**PROBLEM DETAILS**
Transcribe only what runs from the line including "ATOM 56 N N" through the last line of the entries, exactly as it appears.

──────── THE INPUT ────────

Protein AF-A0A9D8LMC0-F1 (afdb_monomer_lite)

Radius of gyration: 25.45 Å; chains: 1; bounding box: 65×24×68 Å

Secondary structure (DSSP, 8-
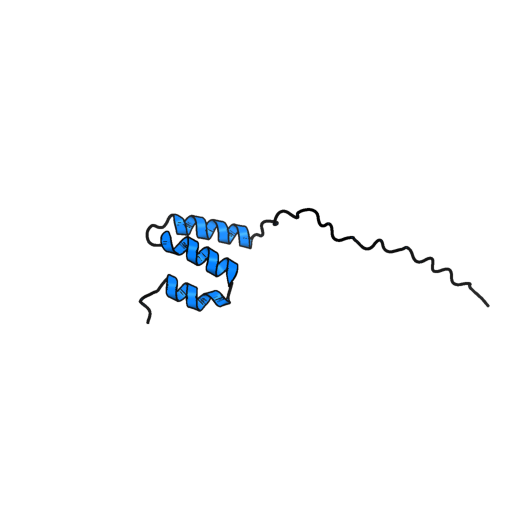state):
-------------------S-------HHHHHHHHHHHHHTTSTTTHHHHHHHHHHHHHHGGGGHHHHHHHH-TT--

Structure (mmCIF, N/CA/C/O backbone):
data_AF-A0A9D8LMC0-F1
#
_entry.id   AF-A0A9D8LMC0-F1
#
loop_
_atom_site.group_PDB
_atom_site.id
_atom_site.type_symbol
_atom_site.label_atom_id
_atom_site.label_alt_id
_atom_site.label_comp_id
_atom_site.label_asym_id
_atom_site.label_entity_id
_atom_site.label_seq_id
_atom_site.pdbx_PDB_ins_code
_atom_site.Cartn_x
_atom_site.Cartn_y
_atom_site.Cartn_z
_atom_site.occupancy
_atom_site.B_iso_or_equiv
_atom_site.auth_seq_id
_atom_site.auth_comp_id
_atom_site.auth_asym_id
_atom_site.auth_atom_id
_atom_site.pdbx_PDB_model_num
ATOM 1 N N . MET A 1 1 ? 46.888 5.994 -56.808 1.00 50.06 1 MET A N 1
ATOM 2 C CA . MET A 1 1 ? 46.730 4.731 -56.052 1.00 50.06 1 MET A CA 1
ATOM 3 C C . MET A 1 1 ? 47.944 4.681 -55.137 1.00 50.06 1 MET A C 1
ATOM 5 O O . MET A 1 1 ? 49.040 4.663 -55.665 1.00 50.06 1 MET A O 1
ATOM 9 N N . SER A 1 2 ? 47.868 4.913 -53.831 1.00 47.81 2 SER A N 1
ATOM 10 C CA . SER A 1 2 ? 46.913 4.375 -52.865 1.00 47.81 2 SER A CA 1
ATOM 11 C C . SER A 1 2 ? 46.836 5.313 -51.658 1.00 47.81 2 SER A C 1
ATOM 13 O O . SER A 1 2 ? 47.866 5.791 -51.191 1.00 47.81 2 SER A O 1
ATOM 15 N N . ASN A 1 3 ? 45.623 5.606 -51.190 1.00 44.09 3 ASN A N 1
ATOM 16 C CA . ASN A 1 3 ? 45.413 6.335 -49.944 1.00 44.09 3 ASN A CA 1
ATOM 17 C C . ASN A 1 3 ? 45.452 5.291 -48.823 1.00 44.09 3 ASN A C 1
ATOM 19 O O . ASN A 1 3 ? 44.543 4.467 -48.716 1.00 44.09 3 ASN A O 1
ATOM 23 N N . ASP A 1 4 ? 46.558 5.262 -48.085 1.00 52.50 4 ASP A N 1
ATOM 24 C CA . ASP A 1 4 ? 46.796 4.289 -47.028 1.00 52.50 4 ASP A CA 1
ATOM 25 C C . ASP A 1 4 ? 45.819 4.534 -45.874 1.00 52.50 4 ASP A C 1
ATOM 27 O O . ASP A 1 4 ? 45.646 5.647 -45.372 1.00 52.50 4 ASP A O 1
ATOM 31 N N . THR A 1 5 ? 45.109 3.472 -45.526 1.00 57.56 5 THR A N 1
ATOM 32 C CA . THR A 1 5 ? 44.076 3.443 -44.503 1.00 57.56 5 THR A CA 1
ATOM 33 C C . THR A 1 5 ? 44.742 3.536 -43.136 1.00 57.56 5 THR A C 1
ATOM 35 O O . THR A 1 5 ? 45.222 2.539 -42.611 1.00 57.56 5 THR A O 1
ATOM 38 N N . GLN A 1 6 ? 44.731 4.716 -42.519 1.00 54.78 6 GLN A N 1
ATOM 39 C CA . GLN A 1 6 ? 44.886 4.832 -41.069 1.00 54.78 6 GLN A CA 1
ATOM 40 C C . GLN A 1 6 ? 43.594 5.339 -40.444 1.00 54.78 6 GLN A C 1
ATOM 42 O O . GLN A 1 6 ? 43.466 6.480 -40.009 1.00 54.78 6 GLN A O 1
ATOM 47 N N . GLN A 1 7 ? 42.625 4.432 -40.364 1.00 54.09 7 GLN A N 1
ATOM 48 C CA . GLN A 1 7 ? 41.570 4.524 -39.372 1.00 54.09 7 GLN A CA 1
ATOM 49 C C . GLN A 1 7 ? 42.181 4.073 -38.040 1.00 54.09 7 GLN A C 1
ATOM 51 O O . GLN A 1 7 ? 42.155 2.898 -37.680 1.00 54.09 7 GLN A O 1
ATOM 56 N N . LYS A 1 8 ? 42.819 5.012 -37.334 1.00 46.62 8 LYS A N 1
ATOM 57 C CA . LYS A 1 8 ? 43.192 4.829 -35.932 1.00 46.62 8 LYS A CA 1
ATOM 58 C C . LYS A 1 8 ? 41.885 4.734 -35.151 1.00 46.62 8 LYS A C 1
ATOM 60 O O . LYS A 1 8 ? 41.246 5.749 -34.897 1.00 46.62 8 LYS A O 1
ATOM 65 N N . ALA A 1 9 ? 41.464 3.511 -34.846 1.00 50.38 9 ALA A N 1
ATOM 66 C CA . ALA A 1 9 ? 40.371 3.266 -33.925 1.00 50.38 9 ALA A CA 1
ATOM 67 C C . ALA A 1 9 ? 40.744 3.901 -32.578 1.00 50.38 9 ALA A C 1
ATOM 69 O O . ALA A 1 9 ? 41.663 3.444 -31.897 1.00 50.38 9 ALA A O 1
ATOM 70 N N . GLU A 1 10 ? 40.070 4.994 -32.223 1.00 51.72 10 GLU A N 1
ATOM 71 C CA . GLU A 1 10 ? 39.919 5.362 -30.822 1.00 51.72 10 GLU A CA 1
ATOM 72 C C . GLU A 1 10 ? 39.337 4.138 -30.114 1.00 51.72 10 GLU A C 1
ATOM 74 O O . GLU A 1 10 ? 38.309 3.618 -30.563 1.00 51.72 10 GLU A O 1
ATOM 79 N N . PRO A 1 11 ? 39.969 3.620 -29.050 1.00 44.50 11 PRO A N 1
ATOM 80 C CA . PRO A 1 11 ? 39.257 2.704 -28.194 1.00 44.50 11 PRO A CA 1
ATOM 81 C C . PRO A 1 11 ? 38.125 3.528 -27.586 1.00 44.50 11 PRO A C 1
ATOM 83 O O . PRO A 1 11 ? 38.365 4.399 -26.749 1.00 44.50 11 PRO A O 1
ATOM 86 N N . ALA A 1 12 ? 36.900 3.283 -28.056 1.00 53.75 12 ALA A N 1
ATOM 87 C CA . ALA A 1 12 ? 35.708 3.618 -27.306 1.00 53.75 12 ALA A CA 1
ATOM 88 C C . ALA A 1 12 ? 35.936 3.009 -25.927 1.00 53.75 12 ALA A C 1
ATOM 90 O O . ALA A 1 12 ? 35.985 1.786 -25.782 1.00 53.75 12 ALA A O 1
ATOM 91 N N . GLN A 1 13 ? 36.223 3.868 -24.951 1.00 54.00 13 GLN A N 1
ATOM 92 C CA . GLN A 1 13 ? 36.297 3.462 -23.566 1.00 54.00 13 GLN A CA 1
ATOM 93 C C . GLN A 1 13 ? 34.895 2.979 -23.237 1.00 54.00 13 GLN A C 1
ATOM 95 O O . GLN A 1 13 ? 33.971 3.772 -23.061 1.00 54.00 13 GLN A O 1
ATOM 100 N N . GLU A 1 14 ? 34.751 1.659 -23.290 1.00 50.81 14 GLU A N 1
ATOM 101 C CA . GLU A 1 14 ? 33.639 0.907 -22.757 1.00 50.81 14 GLU A CA 1
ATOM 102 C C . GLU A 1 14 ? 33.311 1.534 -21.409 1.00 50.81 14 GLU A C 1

────────

**ANSWER BOX**
ATOM 56 N N . LYS A 1 8 ? 42.819 5.012 -37.334 1.00 46.62 8 LYS A N 1
ATOM 57 C CA . LYS A 1 8 ? 43.192 4.829 -35.932 1.00 46.62 8 LYS A CA 1
ATOM 58 C C . LYS A 1 8 ? 41.885 4.734 -35.151 1.00 46.62 8 LYS A C 1
ATOM 60 O O . LYS A 1 8 ? 41.246 5.749 -34.897 1.00 46.62 8 LYS A O 1
ATOM 65 N N . ALA A 1 9 ? 41.464 3.511 -34.846 1.00 50.38 9 ALA A N 1
ATOM 66 C CA . ALA A 1 9 ? 40.371 3.266 -33.925 1.00 50.38 9 ALA A CA 1
ATOM 67 C C . ALA A 1 9 ? 40.744 3.901 -32.578 1.00 50.38 9 ALA A C 1
ATOM 69 O O . ALA A 1 9 ? 41.663 3.444 -31.897 1.00 50.38 9 ALA A O 1
ATOM 70 N N . GLU A 1 10 ? 40.070 4.994 -32.223 1.00 51.72 10 GLU A N 1
ATOM 71 C CA . GLU A 1 10 ? 39.919 5.362 -30.822 1.00 51.72 10 GLU A CA 1
ATOM 72 C C . GLU A 1 10 ? 39.337 4.138 -30.114 1.00 51.72 10 GLU A C 1
ATOM 74 O O . GLU A 1 10 ? 38.309 3.618 -30.563 1.00 51.72 10 GLU A O 1
ATOM 79 N N . PRO A 1 11 ? 39.969 3.620 -29.050 1.00 44.50 11 PRO A N 1
ATOM 80 C CA . PRO A 1 11 ? 39.257 2.704 -28.194 1.00 44.50 11 PRO A CA 1
ATOM 81 C C . PRO A 1 11 ? 38.125 3.528 -27.586 1.00 44.50 11 PRO A C 1
ATOM 83 O O . PRO A 1 11 ? 38.365 4.399 -26.749 1.00 44.50 11 PRO A O 1
ATOM 86 N N . ALA A 1 12 ? 36.900 3.283 -28.056 1.00 53.75 12 ALA A N 1
ATOM 87 C CA . ALA A 1 12 ? 35.708 3.618 -27.306 1.00 53.75 12 ALA A CA 1
ATOM 88 C C . ALA A 1 12 ? 35.936 3.009 -25.927 1.00 53.75 12 ALA A C 1
ATOM 90 O O . ALA A 1 12 ? 35.985 1.786 -25.782 1.00 53.75 12 ALA A O 1
ATOM 91 N N . GLN A 1 13 ? 36.223 3.868 -24.951 1.00 54.00 13 GLN A N 1
ATOM 92 C CA . GLN A 1 13 ? 36.297 3.462 -23.566 1.00 54.00 13 GLN A CA 1
ATOM 93 C C . GLN A 1 13 ? 34.895 2.979 -23.237 1.00 54.00 13 GLN A C 1
ATOM 95 O O . GLN A 1 13 ? 33.971 3.772 -23.061 1.00 54.00 13 GLN A O 1
ATOM 100 N N . GLU A 1 14 ? 34.751 1.659 -23.290 1.00 50.81 14 GLU A N 1
ATOM 101 C CA . GLU A 1 14 ? 33.639 0.907 -22.757 1.00 50.81 14 GLU A CA 1
ATOM 102 C C . GLU A 1 14 ? 33.311 1.534 -21.409 1.00 50.81 14 GLU A C 1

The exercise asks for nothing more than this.